English and drama
Advanced Writing Workshop: Technique
Module code: Q2023
Level 5
30 credits in spring semester
Teaching method: Lecture, Workshop
Assessment modes: Portfolio
“Style is a very simple matter; it is all rhythm. Once you get that, you can’t use the wrong words.” – Ursula Le Guin.
Technique describes the formal, practical and stylistic aspects of writing. We need to understand technique as fundamental to making, to craft and to decisions about the work and its readers. No one style is suitable to all purposes.
On this module, we explore what different technical solutions can offer. For example, how do we take care of plot as well as detail? How might we use fewer words and say more? You’ll concentrate on the technical aspects of writing, including:
- prosody and the sound-effects of meter
- sentence structure and balance
- metaphor and imagery
- the pacing of narrative incident
- techniques of editing and proof-reading.
We encourage you to read and experiment with writing in different forms and genres. You develop your own writing technique and build your own portfolio.
Writers discussed vary every year but may include Mina Loy, Toni Morrison, Samuel Beckett, Denise Riley, Ruth Ozeki and Raymond Chandler.
Module learning outcomes
- Develop skills of revision, editing, and proof-reading.

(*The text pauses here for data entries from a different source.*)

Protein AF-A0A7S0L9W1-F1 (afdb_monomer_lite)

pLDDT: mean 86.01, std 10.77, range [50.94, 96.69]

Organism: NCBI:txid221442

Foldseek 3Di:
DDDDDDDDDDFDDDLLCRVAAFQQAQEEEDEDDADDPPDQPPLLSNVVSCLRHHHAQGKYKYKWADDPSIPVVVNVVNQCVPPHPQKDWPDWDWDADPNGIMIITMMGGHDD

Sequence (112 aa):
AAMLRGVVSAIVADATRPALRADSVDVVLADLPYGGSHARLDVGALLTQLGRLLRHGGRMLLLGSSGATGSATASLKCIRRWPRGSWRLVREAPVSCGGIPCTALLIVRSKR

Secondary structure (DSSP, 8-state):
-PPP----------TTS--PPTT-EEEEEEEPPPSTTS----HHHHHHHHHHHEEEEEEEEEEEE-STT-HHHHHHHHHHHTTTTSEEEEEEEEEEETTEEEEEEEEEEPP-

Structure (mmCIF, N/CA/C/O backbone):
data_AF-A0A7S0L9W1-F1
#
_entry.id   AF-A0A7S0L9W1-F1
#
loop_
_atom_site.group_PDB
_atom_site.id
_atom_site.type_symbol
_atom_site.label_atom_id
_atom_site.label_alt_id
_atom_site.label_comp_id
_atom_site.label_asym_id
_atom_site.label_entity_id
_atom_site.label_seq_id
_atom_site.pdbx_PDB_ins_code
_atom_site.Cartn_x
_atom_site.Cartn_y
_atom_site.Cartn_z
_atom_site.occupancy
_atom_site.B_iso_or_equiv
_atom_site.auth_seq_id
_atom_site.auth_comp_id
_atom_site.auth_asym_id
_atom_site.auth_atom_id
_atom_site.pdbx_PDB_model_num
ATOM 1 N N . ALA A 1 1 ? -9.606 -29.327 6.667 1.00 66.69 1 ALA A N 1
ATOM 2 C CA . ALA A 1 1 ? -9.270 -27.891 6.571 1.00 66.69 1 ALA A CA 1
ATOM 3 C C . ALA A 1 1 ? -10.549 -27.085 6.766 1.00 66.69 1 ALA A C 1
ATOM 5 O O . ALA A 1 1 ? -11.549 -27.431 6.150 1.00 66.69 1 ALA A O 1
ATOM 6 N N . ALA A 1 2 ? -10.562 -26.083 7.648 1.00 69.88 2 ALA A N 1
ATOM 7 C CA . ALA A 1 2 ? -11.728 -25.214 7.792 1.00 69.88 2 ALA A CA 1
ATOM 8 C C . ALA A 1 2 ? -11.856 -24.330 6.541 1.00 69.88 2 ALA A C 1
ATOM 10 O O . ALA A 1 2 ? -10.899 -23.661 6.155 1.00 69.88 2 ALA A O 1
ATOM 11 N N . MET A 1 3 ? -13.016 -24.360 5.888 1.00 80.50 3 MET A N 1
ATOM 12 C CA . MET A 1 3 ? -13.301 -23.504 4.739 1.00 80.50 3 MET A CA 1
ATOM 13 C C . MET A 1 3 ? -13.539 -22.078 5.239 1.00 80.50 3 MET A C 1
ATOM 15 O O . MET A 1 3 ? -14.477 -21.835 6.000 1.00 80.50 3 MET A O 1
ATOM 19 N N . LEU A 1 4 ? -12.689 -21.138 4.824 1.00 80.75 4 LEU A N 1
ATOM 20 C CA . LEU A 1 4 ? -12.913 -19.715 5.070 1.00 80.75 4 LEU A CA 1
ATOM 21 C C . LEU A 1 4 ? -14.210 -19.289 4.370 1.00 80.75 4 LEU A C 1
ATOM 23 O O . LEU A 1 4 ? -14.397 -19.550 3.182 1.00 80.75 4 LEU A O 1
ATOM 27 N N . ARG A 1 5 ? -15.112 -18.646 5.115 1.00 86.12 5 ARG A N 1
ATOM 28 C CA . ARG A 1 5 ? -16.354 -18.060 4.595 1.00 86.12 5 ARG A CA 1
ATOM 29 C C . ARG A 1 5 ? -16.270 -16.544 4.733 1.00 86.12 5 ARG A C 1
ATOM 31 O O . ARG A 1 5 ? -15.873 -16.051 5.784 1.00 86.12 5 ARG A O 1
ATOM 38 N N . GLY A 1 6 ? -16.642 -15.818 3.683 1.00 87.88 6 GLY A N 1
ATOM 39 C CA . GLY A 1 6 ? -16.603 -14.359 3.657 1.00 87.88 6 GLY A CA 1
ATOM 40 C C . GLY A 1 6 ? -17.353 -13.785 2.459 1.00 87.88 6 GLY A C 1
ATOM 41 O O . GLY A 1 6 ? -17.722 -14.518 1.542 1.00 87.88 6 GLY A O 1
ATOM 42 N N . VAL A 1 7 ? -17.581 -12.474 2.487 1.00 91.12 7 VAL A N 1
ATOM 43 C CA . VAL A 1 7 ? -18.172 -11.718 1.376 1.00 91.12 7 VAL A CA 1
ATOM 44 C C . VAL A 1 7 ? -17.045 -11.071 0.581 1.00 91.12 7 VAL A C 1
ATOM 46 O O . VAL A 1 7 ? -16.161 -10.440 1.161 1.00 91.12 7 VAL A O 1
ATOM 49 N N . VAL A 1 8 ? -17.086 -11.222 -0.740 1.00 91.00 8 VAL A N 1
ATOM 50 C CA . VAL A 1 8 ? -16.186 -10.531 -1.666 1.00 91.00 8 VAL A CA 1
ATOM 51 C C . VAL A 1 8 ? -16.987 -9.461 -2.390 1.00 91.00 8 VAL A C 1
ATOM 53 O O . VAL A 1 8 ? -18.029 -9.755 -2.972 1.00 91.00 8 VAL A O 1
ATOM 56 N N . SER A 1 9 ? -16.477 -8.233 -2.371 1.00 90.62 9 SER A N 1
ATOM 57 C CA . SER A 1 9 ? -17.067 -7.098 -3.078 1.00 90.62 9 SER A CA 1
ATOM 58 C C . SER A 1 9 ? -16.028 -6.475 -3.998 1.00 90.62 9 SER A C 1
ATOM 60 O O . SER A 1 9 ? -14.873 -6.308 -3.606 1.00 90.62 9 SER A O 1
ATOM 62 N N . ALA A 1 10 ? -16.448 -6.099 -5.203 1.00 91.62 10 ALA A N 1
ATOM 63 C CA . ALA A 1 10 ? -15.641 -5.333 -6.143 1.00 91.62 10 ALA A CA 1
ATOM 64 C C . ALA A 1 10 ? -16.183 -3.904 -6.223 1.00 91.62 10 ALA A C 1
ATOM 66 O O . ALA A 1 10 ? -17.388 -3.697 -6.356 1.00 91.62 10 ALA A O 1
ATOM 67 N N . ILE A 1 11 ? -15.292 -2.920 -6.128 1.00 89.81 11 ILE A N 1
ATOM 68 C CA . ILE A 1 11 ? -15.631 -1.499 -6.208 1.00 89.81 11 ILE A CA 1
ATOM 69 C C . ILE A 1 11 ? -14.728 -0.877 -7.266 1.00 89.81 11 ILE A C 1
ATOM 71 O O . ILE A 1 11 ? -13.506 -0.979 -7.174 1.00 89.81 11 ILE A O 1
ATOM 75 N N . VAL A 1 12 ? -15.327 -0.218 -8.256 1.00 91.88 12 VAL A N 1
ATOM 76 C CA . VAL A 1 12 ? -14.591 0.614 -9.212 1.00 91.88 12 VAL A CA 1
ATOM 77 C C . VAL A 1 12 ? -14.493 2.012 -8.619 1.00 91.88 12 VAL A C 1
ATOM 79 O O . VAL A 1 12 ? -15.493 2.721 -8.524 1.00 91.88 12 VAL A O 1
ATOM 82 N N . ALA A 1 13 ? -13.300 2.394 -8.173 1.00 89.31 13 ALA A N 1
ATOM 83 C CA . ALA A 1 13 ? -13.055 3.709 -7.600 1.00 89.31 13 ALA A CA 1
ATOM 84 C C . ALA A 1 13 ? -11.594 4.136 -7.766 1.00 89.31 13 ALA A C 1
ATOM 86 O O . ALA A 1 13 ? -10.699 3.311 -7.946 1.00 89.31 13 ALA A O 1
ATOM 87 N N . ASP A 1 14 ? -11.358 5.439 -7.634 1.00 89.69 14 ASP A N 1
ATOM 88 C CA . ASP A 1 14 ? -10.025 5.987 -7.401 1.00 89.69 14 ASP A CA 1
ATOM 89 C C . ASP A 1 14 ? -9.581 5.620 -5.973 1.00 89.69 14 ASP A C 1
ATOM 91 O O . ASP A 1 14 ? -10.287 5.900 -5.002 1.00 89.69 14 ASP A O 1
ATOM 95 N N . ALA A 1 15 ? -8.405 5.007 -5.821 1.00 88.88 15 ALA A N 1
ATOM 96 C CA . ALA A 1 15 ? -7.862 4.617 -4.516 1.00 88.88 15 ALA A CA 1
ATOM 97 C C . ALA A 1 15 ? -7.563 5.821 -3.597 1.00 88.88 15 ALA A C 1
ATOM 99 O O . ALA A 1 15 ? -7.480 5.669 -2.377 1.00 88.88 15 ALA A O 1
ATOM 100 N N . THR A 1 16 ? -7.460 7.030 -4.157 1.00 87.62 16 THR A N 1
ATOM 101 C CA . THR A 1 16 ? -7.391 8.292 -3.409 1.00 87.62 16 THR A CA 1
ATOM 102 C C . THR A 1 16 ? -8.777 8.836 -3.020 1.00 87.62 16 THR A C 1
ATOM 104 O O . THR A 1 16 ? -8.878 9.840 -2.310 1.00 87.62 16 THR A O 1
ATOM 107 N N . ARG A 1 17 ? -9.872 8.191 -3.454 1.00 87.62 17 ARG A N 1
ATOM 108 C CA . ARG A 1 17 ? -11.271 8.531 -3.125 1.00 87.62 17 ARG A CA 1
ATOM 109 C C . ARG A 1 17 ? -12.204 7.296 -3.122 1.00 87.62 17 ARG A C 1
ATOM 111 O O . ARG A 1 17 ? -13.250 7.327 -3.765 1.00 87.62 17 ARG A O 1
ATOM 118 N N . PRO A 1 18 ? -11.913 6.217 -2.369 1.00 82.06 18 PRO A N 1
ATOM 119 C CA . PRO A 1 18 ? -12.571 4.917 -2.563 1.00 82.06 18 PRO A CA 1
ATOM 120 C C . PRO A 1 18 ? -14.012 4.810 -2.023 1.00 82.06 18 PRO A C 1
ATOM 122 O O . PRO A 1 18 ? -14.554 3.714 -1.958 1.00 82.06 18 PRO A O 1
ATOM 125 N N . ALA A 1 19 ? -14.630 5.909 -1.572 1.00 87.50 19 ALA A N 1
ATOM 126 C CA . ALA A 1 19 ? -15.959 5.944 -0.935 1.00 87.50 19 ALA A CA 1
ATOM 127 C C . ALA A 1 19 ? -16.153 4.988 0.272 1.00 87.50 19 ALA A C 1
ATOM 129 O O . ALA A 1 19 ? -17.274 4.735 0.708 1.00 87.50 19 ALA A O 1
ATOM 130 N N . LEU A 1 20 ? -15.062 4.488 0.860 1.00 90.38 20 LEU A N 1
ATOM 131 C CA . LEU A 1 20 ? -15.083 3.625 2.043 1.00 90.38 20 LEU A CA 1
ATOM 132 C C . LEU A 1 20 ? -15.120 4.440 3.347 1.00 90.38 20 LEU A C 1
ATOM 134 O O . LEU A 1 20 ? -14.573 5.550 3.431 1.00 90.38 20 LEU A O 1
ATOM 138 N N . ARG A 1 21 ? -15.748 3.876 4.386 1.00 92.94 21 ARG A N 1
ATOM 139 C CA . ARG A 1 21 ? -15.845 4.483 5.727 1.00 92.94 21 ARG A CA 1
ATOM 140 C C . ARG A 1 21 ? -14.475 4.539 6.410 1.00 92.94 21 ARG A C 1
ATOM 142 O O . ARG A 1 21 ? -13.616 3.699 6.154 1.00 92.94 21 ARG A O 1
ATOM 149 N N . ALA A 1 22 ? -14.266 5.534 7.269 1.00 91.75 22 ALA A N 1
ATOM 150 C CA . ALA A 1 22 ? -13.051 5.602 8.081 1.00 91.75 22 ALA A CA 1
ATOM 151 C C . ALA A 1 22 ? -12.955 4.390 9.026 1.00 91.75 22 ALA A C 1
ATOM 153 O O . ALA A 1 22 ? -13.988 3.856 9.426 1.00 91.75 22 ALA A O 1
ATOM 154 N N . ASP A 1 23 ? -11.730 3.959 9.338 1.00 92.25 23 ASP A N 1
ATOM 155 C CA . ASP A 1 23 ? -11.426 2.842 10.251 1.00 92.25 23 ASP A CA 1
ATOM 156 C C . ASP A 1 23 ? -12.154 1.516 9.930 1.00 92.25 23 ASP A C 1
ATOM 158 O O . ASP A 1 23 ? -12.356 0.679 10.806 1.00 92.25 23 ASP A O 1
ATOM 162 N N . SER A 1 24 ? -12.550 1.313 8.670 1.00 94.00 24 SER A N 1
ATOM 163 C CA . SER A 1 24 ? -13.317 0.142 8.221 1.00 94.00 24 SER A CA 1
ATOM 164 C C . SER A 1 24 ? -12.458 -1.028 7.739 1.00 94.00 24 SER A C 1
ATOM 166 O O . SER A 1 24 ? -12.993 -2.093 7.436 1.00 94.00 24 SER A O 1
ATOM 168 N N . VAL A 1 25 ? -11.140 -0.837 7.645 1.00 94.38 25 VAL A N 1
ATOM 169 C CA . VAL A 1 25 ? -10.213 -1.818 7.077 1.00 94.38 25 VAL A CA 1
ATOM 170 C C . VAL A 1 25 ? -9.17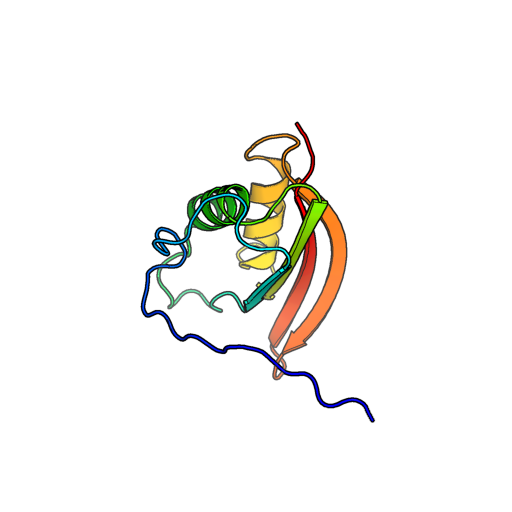5 -2.237 8.113 1.00 94.38 25 VAL A C 1
ATOM 172 O O . VAL A 1 25 ? -8.575 -1.402 8.785 1.00 94.38 25 VAL A O 1
ATOM 175 N N . ASP A 1 26 ? -8.911 -3.538 8.199 1.00 95.44 26 ASP A N 1
ATOM 176 C CA . ASP A 1 26 ? -7.905 -4.109 9.104 1.00 95.44 26 ASP A CA 1
ATOM 177 C C . ASP A 1 26 ? -6.544 -4.288 8.431 1.00 95.44 26 ASP A C 1
ATOM 179 O O . ASP A 1 26 ? -5.489 -4.121 9.058 1.00 95.44 26 ASP A O 1
ATOM 183 N N . VAL A 1 27 ? -6.589 -4.658 7.151 1.00 96.12 27 VAL A N 1
ATOM 184 C CA . VAL A 1 27 ? -5.433 -4.996 6.329 1.00 96.12 27 VAL A CA 1
ATOM 185 C C . VAL A 1 27 ? -5.618 -4.420 4.933 1.00 96.12 27 VAL A C 1
ATOM 187 O O . VAL A 1 27 ? -6.671 -4.591 4.324 1.00 96.12 27 VAL A O 1
ATOM 190 N N . VAL A 1 28 ? -4.576 -3.777 4.414 1.00 95.56 28 VAL A N 1
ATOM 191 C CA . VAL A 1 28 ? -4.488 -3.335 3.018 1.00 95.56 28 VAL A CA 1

- Develop competence in the close reading and analysis of texts, including one’s own, paying particular attention to and communicating effectively the technical aspects of prosody and language use.

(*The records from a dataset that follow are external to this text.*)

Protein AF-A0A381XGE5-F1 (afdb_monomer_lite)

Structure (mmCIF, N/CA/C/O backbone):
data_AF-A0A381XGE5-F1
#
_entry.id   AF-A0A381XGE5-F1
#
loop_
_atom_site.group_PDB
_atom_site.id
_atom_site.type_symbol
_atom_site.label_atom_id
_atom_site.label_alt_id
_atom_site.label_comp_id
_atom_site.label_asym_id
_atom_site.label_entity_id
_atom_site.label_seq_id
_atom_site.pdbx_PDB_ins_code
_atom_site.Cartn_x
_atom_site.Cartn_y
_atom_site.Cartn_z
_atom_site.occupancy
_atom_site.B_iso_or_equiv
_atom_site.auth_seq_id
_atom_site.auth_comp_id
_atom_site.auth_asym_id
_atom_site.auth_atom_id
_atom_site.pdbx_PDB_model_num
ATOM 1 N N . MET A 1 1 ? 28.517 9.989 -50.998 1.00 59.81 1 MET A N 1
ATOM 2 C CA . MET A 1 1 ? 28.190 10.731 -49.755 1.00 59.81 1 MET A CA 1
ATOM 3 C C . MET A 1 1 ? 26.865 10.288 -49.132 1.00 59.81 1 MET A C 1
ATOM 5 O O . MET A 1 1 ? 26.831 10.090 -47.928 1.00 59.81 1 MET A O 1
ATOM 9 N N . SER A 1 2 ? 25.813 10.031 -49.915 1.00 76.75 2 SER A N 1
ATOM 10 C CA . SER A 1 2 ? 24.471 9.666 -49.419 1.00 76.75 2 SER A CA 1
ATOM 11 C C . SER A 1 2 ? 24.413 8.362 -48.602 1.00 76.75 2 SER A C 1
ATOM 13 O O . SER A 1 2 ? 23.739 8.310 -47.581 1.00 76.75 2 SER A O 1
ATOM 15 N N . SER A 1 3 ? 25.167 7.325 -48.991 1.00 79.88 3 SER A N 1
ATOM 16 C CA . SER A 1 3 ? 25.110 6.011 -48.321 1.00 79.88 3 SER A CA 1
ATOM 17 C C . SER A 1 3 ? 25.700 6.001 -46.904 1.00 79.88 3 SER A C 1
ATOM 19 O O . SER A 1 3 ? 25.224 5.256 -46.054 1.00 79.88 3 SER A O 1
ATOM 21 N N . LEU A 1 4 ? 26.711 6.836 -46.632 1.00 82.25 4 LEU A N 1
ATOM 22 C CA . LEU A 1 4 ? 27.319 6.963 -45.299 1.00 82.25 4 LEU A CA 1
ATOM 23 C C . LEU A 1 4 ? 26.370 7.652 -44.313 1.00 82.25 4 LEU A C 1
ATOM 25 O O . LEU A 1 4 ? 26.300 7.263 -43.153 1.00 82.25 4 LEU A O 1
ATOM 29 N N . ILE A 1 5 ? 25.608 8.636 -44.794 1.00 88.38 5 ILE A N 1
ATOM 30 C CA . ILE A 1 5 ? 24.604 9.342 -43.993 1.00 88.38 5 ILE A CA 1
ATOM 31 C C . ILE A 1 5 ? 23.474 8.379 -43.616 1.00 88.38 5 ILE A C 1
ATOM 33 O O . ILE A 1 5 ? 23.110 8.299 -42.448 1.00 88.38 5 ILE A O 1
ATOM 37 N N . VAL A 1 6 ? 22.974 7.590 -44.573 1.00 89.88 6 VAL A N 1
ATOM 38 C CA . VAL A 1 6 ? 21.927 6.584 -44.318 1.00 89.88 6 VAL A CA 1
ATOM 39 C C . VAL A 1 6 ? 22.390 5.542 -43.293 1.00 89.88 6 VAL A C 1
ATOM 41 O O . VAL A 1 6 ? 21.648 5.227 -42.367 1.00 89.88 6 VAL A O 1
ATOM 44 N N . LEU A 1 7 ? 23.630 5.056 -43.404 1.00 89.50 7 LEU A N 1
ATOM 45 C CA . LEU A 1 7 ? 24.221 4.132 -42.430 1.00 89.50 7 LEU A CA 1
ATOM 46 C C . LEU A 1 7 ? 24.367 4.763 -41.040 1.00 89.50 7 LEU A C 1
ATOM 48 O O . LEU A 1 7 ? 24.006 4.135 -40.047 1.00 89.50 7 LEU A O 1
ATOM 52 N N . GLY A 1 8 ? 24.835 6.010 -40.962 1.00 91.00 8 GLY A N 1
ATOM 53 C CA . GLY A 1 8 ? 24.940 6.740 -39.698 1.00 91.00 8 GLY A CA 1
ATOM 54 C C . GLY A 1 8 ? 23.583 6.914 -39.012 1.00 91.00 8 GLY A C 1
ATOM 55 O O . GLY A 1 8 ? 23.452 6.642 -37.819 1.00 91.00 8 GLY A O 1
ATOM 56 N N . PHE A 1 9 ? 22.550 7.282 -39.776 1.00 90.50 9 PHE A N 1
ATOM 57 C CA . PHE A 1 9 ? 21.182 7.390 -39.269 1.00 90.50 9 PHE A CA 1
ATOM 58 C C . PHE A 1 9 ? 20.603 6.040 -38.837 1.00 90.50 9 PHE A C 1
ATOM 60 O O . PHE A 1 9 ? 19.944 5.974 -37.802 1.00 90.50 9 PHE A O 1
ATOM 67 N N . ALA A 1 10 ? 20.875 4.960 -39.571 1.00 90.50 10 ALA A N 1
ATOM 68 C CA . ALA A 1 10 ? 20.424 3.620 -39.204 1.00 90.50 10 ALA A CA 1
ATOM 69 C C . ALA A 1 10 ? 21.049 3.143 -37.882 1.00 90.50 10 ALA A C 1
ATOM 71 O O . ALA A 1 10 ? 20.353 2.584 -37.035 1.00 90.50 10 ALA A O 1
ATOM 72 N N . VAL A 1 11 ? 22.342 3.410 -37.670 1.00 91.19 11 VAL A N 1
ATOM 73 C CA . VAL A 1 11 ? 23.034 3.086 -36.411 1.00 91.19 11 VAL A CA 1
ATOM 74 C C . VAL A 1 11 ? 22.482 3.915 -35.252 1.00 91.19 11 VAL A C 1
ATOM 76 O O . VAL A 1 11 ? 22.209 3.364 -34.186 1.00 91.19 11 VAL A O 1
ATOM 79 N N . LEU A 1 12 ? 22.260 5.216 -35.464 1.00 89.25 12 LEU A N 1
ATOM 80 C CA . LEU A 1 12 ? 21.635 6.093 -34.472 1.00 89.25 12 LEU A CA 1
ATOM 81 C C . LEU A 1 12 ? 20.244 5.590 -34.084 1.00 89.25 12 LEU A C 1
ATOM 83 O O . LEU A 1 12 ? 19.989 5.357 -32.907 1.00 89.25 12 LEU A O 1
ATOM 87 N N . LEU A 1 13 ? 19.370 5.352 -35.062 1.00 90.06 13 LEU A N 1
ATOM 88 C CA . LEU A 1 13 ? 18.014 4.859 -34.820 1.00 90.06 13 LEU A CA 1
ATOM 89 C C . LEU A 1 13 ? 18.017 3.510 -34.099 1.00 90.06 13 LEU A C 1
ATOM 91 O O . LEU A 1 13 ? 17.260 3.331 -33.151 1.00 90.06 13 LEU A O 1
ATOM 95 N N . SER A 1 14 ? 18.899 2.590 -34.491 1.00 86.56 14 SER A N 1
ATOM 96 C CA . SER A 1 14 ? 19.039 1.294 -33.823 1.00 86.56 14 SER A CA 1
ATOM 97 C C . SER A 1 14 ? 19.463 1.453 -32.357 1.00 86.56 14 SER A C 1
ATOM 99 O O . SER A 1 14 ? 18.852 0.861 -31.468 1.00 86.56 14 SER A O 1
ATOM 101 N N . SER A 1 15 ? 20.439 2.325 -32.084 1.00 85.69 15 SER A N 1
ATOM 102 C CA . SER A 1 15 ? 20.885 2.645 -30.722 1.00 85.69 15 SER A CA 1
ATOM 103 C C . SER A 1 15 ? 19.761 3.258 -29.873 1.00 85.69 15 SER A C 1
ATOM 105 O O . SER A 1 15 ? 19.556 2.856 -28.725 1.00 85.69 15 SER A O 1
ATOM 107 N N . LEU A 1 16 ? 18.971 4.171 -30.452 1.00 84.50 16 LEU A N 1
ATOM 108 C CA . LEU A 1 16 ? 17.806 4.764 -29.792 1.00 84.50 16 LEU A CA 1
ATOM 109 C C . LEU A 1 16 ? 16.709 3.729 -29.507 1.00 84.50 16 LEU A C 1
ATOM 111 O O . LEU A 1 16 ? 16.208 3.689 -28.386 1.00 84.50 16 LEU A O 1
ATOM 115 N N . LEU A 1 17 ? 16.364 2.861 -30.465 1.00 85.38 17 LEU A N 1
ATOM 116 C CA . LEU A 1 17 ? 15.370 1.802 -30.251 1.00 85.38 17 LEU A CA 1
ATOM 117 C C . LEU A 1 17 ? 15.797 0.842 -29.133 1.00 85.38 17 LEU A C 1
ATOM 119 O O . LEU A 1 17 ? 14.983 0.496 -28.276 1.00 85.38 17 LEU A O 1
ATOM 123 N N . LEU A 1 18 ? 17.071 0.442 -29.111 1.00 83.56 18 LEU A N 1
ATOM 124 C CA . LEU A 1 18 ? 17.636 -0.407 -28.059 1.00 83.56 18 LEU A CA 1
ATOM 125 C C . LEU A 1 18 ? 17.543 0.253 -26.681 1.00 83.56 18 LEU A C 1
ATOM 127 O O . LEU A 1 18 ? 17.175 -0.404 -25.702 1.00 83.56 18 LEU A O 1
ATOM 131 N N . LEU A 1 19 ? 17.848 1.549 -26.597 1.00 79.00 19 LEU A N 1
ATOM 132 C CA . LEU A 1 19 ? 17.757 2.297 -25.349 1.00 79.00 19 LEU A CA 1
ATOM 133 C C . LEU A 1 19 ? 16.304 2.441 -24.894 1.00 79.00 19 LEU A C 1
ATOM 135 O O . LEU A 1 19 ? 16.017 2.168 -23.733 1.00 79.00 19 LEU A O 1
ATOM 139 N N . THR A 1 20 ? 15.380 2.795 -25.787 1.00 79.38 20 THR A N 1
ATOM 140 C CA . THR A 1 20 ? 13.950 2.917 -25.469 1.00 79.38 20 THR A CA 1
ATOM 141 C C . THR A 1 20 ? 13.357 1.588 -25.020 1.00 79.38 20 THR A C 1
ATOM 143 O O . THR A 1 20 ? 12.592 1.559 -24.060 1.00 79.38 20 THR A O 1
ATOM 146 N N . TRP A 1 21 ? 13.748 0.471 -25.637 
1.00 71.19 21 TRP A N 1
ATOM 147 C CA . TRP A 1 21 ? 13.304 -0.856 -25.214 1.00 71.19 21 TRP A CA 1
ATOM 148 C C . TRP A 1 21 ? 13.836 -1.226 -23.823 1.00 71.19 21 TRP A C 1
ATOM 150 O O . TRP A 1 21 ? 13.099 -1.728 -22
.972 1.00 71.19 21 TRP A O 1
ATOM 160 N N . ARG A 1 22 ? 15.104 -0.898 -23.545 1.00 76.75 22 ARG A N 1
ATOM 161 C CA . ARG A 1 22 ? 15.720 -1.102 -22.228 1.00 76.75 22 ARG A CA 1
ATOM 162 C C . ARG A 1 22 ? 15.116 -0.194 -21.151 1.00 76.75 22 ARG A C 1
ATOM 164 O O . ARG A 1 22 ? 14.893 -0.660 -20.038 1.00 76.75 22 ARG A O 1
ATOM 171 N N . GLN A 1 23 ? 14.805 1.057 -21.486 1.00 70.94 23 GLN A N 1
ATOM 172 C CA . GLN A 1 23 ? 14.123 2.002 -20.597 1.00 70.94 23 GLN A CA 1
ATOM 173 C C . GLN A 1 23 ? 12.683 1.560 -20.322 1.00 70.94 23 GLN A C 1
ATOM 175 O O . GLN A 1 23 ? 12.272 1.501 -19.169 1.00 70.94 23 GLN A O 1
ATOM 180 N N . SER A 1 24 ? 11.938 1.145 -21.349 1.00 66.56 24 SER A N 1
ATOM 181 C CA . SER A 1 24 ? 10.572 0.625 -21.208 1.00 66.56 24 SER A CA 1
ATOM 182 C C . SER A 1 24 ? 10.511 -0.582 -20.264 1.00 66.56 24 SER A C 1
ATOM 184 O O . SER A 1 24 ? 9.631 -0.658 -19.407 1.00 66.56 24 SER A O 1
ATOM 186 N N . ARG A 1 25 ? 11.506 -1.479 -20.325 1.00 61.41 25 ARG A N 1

- Practice creative writing in a range of forms, genres, and styles, and experiment both within and against their conventions.
- Examine writing from across historical eras and diverse, global cultures in order to articulate and communicate difference.
- Situate writing in the light of multiple ways of knowing, including via the emotions, the senses, and an awareness of our differing embodiment.